The "K" refers to Kelvin, a measure of the color of the light emitted by the tube. It doesn't have anything to do with power.

We could start another *really* long technical discussion about Kelvin, spectrum, PAR, PUR, etc. Let's not! For planted tanks, a fluorescent tube with a rating of 5,000K to 10,000K will work. Most people stay at the lower end of the range, 5,000K to 6,500K.


----------



## batkidiii (Nov 12, 2014)

I think I'm starting to understand the t-5 NO. I found this one that isn't too expensive. What do you think Michael?

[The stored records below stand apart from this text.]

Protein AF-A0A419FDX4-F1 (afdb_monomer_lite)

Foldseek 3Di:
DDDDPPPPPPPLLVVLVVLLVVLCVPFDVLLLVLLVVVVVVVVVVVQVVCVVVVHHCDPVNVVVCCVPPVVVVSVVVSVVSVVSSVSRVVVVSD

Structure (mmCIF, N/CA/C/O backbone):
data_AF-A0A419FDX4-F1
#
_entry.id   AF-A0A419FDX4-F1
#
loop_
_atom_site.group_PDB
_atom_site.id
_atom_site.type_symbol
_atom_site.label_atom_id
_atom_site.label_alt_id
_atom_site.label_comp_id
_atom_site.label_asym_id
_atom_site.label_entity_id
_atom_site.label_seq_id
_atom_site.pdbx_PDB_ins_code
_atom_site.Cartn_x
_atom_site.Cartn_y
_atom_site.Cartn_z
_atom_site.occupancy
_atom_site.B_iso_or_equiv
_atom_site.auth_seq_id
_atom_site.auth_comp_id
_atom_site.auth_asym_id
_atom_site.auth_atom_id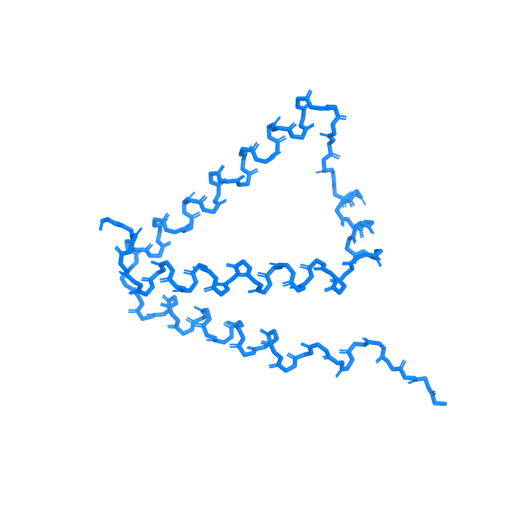
_atom_site.pdbx_PDB_model_num
ATOM 1 N N . MET A 1 1 ? 7.090 -30.615 21.097 1.00 32.19 1 MET A N 1
ATOM 2 C CA . MET A 1 1 ? 7.521 -29.922 19.867 1.00 32.19 1 MET A CA 1
ATOM 3 C C . MET A 1 1 ? 6.514 -28.815 19.627 1.00 32.19 1 MET A C 1
ATOM 5 O O . MET A 1 1 ? 5.344 -29.128 19.454 1.00 32.19 1 MET A O 1
ATOM 9 N N . SER A 1 2 ? 6.932 -27.558 19.778 1.00 34.06 2 SER A N 1
ATOM 10 C CA . SER A 1 2 ? 6.090 -26.391 19.498 1.00 34.06 2 SER A CA 1
ATOM 11 C C . SER A 1 2 ? 6.121 -26.170 17.993 1.00 34.06 2 SER A C 1
ATOM 13 O O . SER A 1 2 ? 7.204 -26.002 17.444 1.00 34.06 2 SER A O 1
ATOM 15 N N . ILE A 1 3 ? 4.970 -26.255 17.332 1.00 34.69 3 ILE A N 1
ATOM 16 C CA . ILE A 1 3 ? 4.845 -25.856 15.931 1.00 34.69 3 ILE A CA 1
ATOM 17 C C . ILE A 1 3 ? 4.880 -24.331 15.947 1.00 34.69 3 ILE A C 1
ATOM 19 O O . ILE A 1 3 ? 4.034 -23.713 16.593 1.00 34.69 3 ILE A O 1
ATOM 23 N N . ASP A 1 4 ? 5.901 -23.748 15.329 1.00 38.69 4 ASP A N 1
ATOM 24 C CA . ASP A 1 4 ? 6.033 -22.301 15.218 1.00 38.69 4 ASP A CA 1
ATOM 25 C C . ASP A 1 4 ? 4.986 -21.815 14.199 1.00 38.69 4 ASP A C 1
ATOM 27 O O . ASP A 1 4 ? 5.002 -22.266 13.050 1.00 38.69 4 ASP A O 1
ATOM 31 N N . PRO A 1 5 ? 4.032 -20.944 14.571 1.00 45.50 5 PRO A N 1
ATOM 32 C CA . PRO A 1 5 ? 2.958 -20.514 13.671 1.00 45.50 5 PRO A CA 1
ATOM 33 C C . PRO A 1 5 ? 3.448 -19.647 12.493 1.00 45.50 5 PRO A C 1
ATOM 35 O O . PRO A 1 5 ? 2.638 -19.235 11.666 1.00 45.50 5 PRO A O 1
ATOM 38 N N . PHE A 1 6 ? 4.756 -19.387 12.394 1.00 49.44 6 PHE A N 1
ATOM 39 C CA . PHE A 1 6 ? 5.394 -18.576 11.353 1.00 49.44 6 PHE A CA 1
ATOM 40 C C . PHE A 1 6 ? 5.781 -19.352 10.080 1.00 49.44 6 PHE A C 1
ATOM 42 O O . PHE A 1 6 ? 6.192 -18.736 9.101 1.00 49.44 6 PHE A O 1
ATOM 49 N N . ASP A 1 7 ? 5.647 -20.681 10.054 1.00 45.56 7 ASP A N 1
ATOM 50 C CA . ASP A 1 7 ? 6.277 -21.510 9.008 1.00 45.56 7 ASP A CA 1
ATOM 51 C C . ASP A 1 7 ? 5.422 -21.719 7.734 1.00 45.56 7 ASP A C 1
ATOM 53 O O . ASP A 1 7 ? 5.868 -22.318 6.760 1.00 45.56 7 ASP A O 1
ATOM 57 N N . PHE A 1 8 ? 4.184 -21.209 7.688 1.00 41.31 8 PHE A N 1
ATOM 58 C CA . PHE A 1 8 ? 3.270 -21.452 6.554 1.00 41.31 8 PHE A CA 1
ATOM 59 C C . PHE A 1 8 ? 3.053 -20.252 5.612 1.00 41.31 8 PHE A C 1
ATOM 61 O O . PHE A 1 8 ? 2.423 -20.425 4.569 1.00 41.31 8 PHE A O 1
ATOM 68 N N . SER A 1 9 ? 3.598 -19.063 5.911 1.00 52.28 9 SER A N 1
ATOM 69 C CA . SER A 1 9 ? 3.460 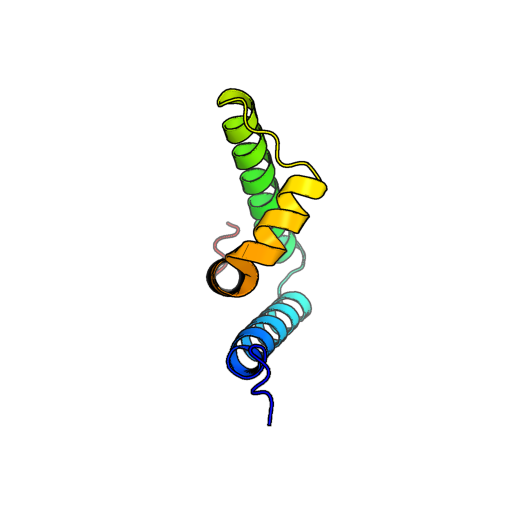-17.855 5.069 1.00 52.28 9 SER A CA 1
ATOM 70 C C . SER A 1 9 ? 4.743 -17.399 4.356 1.00 52.28 9 SER A C 1
ATOM 72 O O . SER A 1 9 ? 4.651 -16.633 3.400 1.00 52.28 9 SER A O 1
ATOM 74 N N . GLY A 1 10 ? 5.928 -17.869 4.769 1.00 57.41 10 GLY A N 1
ATOM 75 C CA . GLY A 1 10 ? 7.220 -17.318 4.320 1.00 57.41 10 GLY A CA 1
ATOM 76 C C . GLY A 1 10 ? 7.453 -17.369 2.804 1.00 57.41 10 GLY A C 1
ATOM 77 O O . GLY A 1 10 ? 7.733 -16.353 2.180 1.00 57.41 10 GLY A O 1
ATOM 78 N N . ASN A 1 11 ? 7.228 -18.523 2.168 1.00 68.8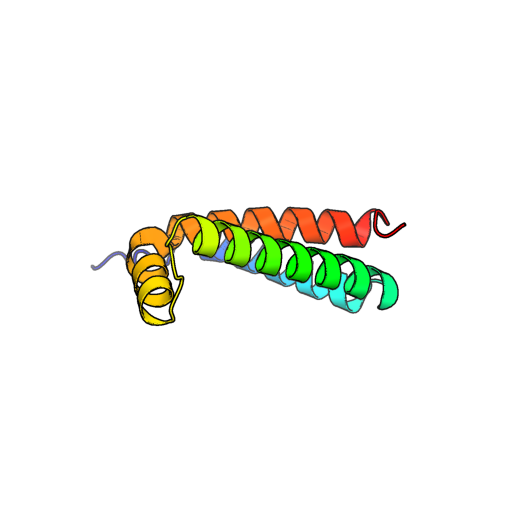8 11 ASN A N 1
ATOM 79 C CA . ASN A 1 11 ? 7.611 -18.719 0.762 1.00 68.88 11 ASN A CA 1
ATOM 80 C C . ASN A 1 11 ? 6.887 -17.803 -0.244 1.00 68.88 11 ASN A C 1
ATOM 82 O O . ASN A 1 11 ? 7.441 -17.488 -1.299 1.00 68.88 11 ASN A O 1
ATOM 86 N N . GLN A 1 12 ? 5.638 -17.410 0.027 1.00 76.06 12 GLN A N 1
ATOM 87 C CA . GLN A 1 12 ? 4.867 -16.586 -0.907 1.00 76.06 12 GLN A CA 1
ATOM 88 C C . GLN A 1 12 ? 5.190 -15.101 -0.748 1.00 76.06 12 GLN A C 1
ATOM 90 O O . GLN A 1 12 ? 5.422 -14.430 -1.757 1.00 76.06 12 GLN A O 1
ATOM 95 N N . SER A 1 13 ? 5.231 -14.605 0.488 1.00 80.62 13 SER A N 1
ATOM 96 C CA . SER A 1 13 ? 5.568 -13.209 0.773 1.00 80.62 13 SER A CA 1
ATOM 97 C C . SER A 1 13 ? 6.999 -12.892 0.325 1.00 80.62 13 SER A C 1
ATOM 99 O O . SER A 1 13 ? 7.213 -11.878 -0.338 1.00 80.62 13 SER A O 1
ATOM 101 N N . ASP A 1 14 ? 7.949 -13.813 0.530 1.00 86.19 14 ASP A N 1
ATOM 102 C CA . ASP A 1 14 ? 9.334 -13.674 0.054 1.00 86.19 14 ASP A CA 1
ATOM 103 C C . ASP A 1 14 ? 9.407 -13.544 -1.475 1.00 86.19 14 ASP A C 1
ATOM 105 O O . ASP A 1 14 ? 10.113 -12.692 -2.021 1.00 86.19 14 ASP A O 1
ATOM 109 N N . MET A 1 15 ? 8.631 -14.358 -2.197 1.00 86.69 15 MET A N 1
ATOM 110 C CA . MET A 1 15 ? 8.561 -14.296 -3.658 1.00 86.69 15 MET A CA 1
ATOM 111 C C . MET A 1 15 ? 7.923 -12.987 -4.148 1.00 86.69 15 MET A C 1
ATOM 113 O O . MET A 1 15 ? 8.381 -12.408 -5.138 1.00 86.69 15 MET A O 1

http://www.marineandreef.com/Coralife_NO_Normal_Output_T5_Aqualight_s/293.htm


----------



## Michael (Jul 20, 2010)

Unfortunately, I own two of these fixtures and cannot recommend them. The ballasts are bad and the reflector is worse. Plus the tubes that these particular fixtures come with are not good for planted tanks. I am just waiting for mine to go out so I can replace them.

Sorry I couldn't be more helpful.


----------



## batkidiii (Nov 12, 2014)

Thanks Michael for the heads up. The other two choices I was looking at was this fixture.

http://www.kensfish.com/aquarium-su...p-blue-pro-t-5-ho-single-bulb-fixture-48.html

http://www.kensfish.com/aquarium-su...5-double-bulb-fixture-with-moonlights-48.html

I was wondering if anyone has these fixtures.


----------



## Newt (Apr 1, 2004)

Those are both High Output fixtures/bulbs. The second has salt water bulbs.


----------



## Michael (Jul 20, 2010)

I don't have any direct experience with either of these fixtures, but just from the descriptions they've got to be better than the Coralife! You can also post a question in the lighting forum for members' opinions on these lights.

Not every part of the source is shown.